You just nailed it. I have been using the same Pro 42 Grain-Free Dry Dog. Healthy Choice 0


----------



## crittersitter

I finally found a premium food that ALL my GSDs do well on. It's expensive but high in calories so it evens out. Canine Caviar Alkaline Diet. https://www.chewy.com/canine-caviar-limited-ingredient-diet/dp/113393


----------



## selzer

There is no answer to this question. Because, what is best for one dog, or even one breed, may not be the best for another breed, another line, another individual dog. Right now I am feeding Earthborn Holistic. I feed all four types, the Medowland feast, Primitive, Great Plains, Ocean catch. Very happy with all of them, but I mix them all together. 28# bags x 4 is only 112 pounds, so my dogs go through that in a week or less. So I can open all four bags and mix it all, without anything getting stale.


----------



## Jax08

Magwart said:


> It all depends. An unbalanced, poorly formulated raw diet could be a lot WORSE than what you're currently feeding.
> 
> .



^^^^^ This. I feed homemade raw and just recently redid his diet based on the NRC requirements. It was severely lacking in nutrients like iodine and zinc.

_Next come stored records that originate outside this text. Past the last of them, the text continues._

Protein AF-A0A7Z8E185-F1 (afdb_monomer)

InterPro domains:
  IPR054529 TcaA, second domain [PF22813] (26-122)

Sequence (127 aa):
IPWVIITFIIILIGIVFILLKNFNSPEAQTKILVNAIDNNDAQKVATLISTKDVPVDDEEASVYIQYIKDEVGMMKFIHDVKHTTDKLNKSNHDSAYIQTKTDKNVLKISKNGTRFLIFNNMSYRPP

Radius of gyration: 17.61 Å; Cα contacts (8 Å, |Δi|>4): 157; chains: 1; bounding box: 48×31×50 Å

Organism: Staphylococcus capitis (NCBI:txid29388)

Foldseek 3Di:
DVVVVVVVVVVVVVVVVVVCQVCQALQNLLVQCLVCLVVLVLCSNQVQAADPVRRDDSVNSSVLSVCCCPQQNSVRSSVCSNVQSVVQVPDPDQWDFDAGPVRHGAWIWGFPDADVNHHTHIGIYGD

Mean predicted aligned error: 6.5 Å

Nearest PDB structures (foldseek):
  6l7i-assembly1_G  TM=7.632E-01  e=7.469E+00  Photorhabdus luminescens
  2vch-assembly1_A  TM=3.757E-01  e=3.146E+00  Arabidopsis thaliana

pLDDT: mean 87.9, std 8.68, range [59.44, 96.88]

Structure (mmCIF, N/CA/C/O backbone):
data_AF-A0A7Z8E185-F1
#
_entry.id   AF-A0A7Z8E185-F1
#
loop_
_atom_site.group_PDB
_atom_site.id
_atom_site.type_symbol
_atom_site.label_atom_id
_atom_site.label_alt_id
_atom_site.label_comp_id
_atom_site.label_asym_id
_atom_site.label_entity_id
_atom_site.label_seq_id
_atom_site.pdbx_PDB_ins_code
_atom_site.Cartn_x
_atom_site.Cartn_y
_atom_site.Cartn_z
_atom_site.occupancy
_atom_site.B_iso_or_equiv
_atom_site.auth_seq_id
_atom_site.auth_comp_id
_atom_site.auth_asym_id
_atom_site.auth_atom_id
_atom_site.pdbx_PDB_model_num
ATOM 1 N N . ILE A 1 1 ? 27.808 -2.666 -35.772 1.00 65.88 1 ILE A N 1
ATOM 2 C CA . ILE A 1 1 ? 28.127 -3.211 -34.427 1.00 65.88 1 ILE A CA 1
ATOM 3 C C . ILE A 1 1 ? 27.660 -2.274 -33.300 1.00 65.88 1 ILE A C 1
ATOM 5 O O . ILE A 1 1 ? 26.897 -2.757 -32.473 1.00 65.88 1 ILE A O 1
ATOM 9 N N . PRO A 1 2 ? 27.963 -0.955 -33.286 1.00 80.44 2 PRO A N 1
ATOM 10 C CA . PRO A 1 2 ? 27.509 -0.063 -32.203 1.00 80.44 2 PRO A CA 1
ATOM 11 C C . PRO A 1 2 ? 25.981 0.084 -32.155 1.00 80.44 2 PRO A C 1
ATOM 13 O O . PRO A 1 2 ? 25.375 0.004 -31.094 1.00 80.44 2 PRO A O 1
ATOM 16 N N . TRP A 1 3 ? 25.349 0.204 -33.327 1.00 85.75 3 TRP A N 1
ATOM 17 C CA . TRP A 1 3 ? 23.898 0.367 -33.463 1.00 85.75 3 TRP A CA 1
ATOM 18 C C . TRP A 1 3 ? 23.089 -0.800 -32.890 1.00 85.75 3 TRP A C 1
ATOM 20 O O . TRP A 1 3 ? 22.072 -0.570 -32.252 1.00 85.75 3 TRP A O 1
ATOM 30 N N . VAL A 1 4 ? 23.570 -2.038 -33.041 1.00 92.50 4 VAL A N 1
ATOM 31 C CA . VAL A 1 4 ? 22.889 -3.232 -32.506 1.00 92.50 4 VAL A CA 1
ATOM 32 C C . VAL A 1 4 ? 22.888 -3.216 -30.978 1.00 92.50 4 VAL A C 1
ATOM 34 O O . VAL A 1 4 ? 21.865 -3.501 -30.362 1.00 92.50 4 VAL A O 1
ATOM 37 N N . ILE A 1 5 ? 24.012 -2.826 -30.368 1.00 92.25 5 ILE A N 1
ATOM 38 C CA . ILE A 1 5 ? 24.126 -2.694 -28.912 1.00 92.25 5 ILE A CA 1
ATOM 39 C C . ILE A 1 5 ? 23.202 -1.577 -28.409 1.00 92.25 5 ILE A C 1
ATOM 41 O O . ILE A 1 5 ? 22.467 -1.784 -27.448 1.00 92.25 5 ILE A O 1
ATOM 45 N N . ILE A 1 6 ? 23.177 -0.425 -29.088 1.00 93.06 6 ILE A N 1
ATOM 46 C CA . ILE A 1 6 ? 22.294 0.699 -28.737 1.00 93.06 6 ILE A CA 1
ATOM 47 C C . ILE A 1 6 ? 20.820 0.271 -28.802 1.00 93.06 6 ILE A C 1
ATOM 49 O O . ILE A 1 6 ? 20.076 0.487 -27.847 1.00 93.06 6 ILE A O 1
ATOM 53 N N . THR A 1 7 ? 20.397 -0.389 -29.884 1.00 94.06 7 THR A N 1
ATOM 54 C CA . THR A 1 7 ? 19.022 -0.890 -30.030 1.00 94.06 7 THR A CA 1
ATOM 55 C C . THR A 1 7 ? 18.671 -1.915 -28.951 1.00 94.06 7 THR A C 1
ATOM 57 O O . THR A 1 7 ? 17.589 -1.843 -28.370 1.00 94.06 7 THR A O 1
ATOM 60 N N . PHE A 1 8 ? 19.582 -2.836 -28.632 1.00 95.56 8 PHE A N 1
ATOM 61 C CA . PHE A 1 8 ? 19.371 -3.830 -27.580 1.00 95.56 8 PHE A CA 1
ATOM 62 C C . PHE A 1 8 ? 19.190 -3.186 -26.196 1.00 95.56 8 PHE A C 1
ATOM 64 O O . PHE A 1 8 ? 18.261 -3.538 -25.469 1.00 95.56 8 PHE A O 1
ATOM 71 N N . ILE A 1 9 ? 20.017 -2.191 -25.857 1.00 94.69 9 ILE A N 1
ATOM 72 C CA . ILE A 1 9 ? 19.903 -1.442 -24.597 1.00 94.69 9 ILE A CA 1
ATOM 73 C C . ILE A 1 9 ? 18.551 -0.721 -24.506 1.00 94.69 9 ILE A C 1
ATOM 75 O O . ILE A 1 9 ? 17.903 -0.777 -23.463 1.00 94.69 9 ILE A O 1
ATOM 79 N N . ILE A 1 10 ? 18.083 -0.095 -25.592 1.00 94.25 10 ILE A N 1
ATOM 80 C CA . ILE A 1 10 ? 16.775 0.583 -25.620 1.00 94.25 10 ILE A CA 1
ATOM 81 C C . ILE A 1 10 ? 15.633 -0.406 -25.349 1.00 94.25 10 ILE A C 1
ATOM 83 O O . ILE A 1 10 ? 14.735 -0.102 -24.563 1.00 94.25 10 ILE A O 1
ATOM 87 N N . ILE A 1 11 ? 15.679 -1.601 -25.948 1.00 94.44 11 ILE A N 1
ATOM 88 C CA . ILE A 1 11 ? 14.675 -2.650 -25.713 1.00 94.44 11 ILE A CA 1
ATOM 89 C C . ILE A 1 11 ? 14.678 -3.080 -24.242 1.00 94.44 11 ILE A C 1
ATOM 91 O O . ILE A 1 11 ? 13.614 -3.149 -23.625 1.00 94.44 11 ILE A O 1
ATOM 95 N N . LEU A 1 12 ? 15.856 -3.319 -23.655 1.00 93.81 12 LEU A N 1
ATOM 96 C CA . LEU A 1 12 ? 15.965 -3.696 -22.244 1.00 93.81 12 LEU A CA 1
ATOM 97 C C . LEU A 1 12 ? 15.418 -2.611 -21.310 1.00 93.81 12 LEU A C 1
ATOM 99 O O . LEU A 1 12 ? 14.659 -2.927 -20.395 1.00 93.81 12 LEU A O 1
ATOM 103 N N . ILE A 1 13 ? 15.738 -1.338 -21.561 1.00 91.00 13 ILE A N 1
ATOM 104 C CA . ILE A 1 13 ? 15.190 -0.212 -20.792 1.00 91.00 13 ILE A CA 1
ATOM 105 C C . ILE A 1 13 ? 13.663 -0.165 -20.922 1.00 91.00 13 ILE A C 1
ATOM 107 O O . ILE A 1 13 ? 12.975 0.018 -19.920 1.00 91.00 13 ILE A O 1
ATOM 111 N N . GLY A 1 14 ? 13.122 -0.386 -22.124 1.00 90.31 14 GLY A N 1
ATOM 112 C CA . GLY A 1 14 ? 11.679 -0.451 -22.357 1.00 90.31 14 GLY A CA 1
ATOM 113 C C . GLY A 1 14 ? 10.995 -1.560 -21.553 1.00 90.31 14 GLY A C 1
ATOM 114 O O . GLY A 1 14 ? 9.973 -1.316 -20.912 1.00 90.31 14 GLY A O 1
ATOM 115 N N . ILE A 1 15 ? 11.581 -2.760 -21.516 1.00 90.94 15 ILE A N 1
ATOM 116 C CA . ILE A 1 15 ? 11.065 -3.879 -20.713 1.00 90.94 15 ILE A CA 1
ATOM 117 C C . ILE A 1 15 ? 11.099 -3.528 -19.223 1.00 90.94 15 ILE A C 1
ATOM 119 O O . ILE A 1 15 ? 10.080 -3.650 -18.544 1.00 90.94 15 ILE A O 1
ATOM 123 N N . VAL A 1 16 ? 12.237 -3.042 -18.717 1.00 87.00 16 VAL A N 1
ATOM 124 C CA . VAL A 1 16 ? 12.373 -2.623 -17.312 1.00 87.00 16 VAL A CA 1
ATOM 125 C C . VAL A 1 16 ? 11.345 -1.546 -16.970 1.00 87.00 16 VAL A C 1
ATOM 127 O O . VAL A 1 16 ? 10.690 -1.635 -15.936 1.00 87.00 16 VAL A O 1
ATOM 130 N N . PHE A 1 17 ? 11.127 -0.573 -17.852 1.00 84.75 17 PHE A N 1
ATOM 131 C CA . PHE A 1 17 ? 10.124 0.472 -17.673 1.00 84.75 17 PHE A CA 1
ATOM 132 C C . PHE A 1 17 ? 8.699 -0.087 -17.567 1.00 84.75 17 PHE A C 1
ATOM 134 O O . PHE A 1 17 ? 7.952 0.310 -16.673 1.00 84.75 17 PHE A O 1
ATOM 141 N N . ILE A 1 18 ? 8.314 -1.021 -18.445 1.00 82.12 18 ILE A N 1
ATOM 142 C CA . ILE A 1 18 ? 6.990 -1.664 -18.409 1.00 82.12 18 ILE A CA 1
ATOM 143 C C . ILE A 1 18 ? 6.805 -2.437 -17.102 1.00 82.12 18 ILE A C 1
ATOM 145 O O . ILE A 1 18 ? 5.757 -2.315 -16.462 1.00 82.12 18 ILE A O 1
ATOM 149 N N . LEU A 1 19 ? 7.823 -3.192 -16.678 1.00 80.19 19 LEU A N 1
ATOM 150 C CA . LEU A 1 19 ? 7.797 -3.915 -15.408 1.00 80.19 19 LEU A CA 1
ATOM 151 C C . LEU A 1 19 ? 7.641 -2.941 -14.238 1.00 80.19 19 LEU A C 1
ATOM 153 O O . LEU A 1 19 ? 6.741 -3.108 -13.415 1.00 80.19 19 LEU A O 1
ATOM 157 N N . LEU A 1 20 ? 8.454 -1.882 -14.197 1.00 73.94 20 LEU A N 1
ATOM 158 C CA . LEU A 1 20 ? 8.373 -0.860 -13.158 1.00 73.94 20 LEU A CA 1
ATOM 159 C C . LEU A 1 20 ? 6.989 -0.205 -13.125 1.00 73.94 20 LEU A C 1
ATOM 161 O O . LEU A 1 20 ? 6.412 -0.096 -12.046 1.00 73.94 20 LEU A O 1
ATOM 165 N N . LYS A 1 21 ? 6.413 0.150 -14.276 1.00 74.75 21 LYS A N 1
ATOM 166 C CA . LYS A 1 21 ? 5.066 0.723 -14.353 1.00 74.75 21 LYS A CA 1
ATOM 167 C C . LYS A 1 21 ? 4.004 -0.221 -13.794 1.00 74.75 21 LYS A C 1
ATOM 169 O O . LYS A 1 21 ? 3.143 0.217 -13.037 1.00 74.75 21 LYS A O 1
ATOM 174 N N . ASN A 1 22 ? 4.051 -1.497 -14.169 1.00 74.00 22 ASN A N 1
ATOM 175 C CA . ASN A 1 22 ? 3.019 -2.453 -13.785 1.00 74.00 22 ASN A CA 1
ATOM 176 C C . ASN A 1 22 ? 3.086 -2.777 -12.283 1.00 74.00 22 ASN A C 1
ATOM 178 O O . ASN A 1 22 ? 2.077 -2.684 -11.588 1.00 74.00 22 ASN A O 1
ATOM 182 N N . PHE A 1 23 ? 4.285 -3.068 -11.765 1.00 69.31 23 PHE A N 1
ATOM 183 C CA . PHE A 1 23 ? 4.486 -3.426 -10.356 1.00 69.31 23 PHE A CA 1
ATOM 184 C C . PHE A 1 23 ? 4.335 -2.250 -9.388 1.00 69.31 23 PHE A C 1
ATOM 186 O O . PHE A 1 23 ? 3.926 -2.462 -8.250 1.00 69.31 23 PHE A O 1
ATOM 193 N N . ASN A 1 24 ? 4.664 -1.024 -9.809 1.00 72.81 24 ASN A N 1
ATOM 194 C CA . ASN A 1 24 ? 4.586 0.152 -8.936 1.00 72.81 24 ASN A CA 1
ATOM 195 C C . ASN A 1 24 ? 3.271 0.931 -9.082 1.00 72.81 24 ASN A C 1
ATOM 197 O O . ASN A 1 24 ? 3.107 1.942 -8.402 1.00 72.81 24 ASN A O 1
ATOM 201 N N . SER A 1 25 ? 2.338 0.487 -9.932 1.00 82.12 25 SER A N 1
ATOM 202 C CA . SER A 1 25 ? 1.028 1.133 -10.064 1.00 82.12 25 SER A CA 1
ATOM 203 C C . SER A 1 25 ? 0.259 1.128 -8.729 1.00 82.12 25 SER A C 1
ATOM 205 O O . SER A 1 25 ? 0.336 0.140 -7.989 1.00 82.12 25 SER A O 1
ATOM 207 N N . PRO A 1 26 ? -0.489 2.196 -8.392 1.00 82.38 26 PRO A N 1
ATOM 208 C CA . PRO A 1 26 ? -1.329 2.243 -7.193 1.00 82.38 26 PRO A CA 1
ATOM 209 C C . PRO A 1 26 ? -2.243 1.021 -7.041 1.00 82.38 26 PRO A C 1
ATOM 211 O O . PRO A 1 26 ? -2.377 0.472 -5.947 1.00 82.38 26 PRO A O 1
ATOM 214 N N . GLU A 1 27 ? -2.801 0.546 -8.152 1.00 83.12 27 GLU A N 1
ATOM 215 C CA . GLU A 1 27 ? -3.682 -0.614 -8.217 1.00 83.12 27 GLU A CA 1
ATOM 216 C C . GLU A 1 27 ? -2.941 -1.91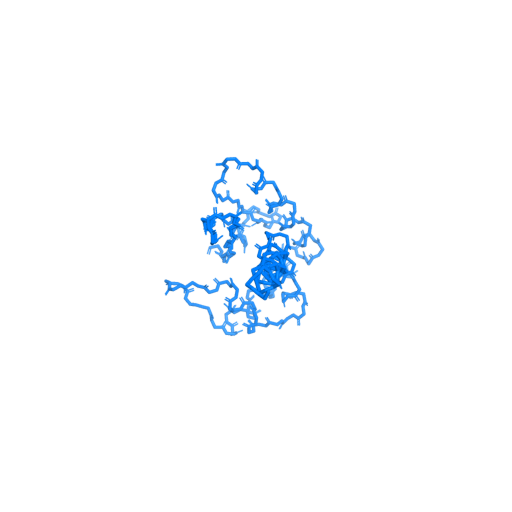2 -7.859 1.00 83.12 27 GLU A C 1
ATOM 218 O O . GLU A 1 27 ? -3.464 -2.734 -7.101 1.00 83.12 27 GLU A O 1
ATOM 223 N N . ALA A 1 28 ? -1.704 -2.095 -8.341 1.00 84.31 28 ALA A N 1
ATOM 224 C CA . ALA A 1 28 ? -0.875 -3.240 -7.968 1.00 84.31 28 ALA A CA 1
ATOM 225 C C . ALA A 1 28 ? -0.514 -3.212 -6.478 1.00 84.31 28 ALA A C 1
ATOM 227 O O . ALA A 1 28 ? -0.619 -4.237 -5.807 1.00 84.31 28 ALA A O 1
ATOM 228 N N . GLN A 1 29 ? -0.159 -2.043 -5.937 1.00 85.62 29 GLN A N 1
ATOM 229 C CA . GLN A 1 29 ? 0.155 -1.893 -4.513 1.00 85.62 29 GLN A CA 1
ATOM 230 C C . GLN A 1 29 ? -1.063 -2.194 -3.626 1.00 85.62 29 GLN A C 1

We have 2 dogs on kibble. They do very well on Victor brand, regardless of formula. We buy the blue beef and rice bag. It's about $50 for 40#.


----------



## wolfebergk9

Do any of you know if earthborn holistic is better than taste of the wild?
And what are your opinions on orijen? Is it worth the price? (it's a lot more expensive than many brands I have seen)


----------



## selzer

Hands down, EH is better than TOTW.


----------



## IllinoisNative

My dogs are on Earthborn Holistic and are doing great on it. They love it, I can mix their different formulas with little to no issues, it's reasonably priced, and their stools are good.


----------



## Ken Clean-Air System

Earthborn Holistic is a much better food than Taste of the Wild. Even if the ingredients were completely equivalent Earthborn would be a better food simply because it is made by a better and more reputable company.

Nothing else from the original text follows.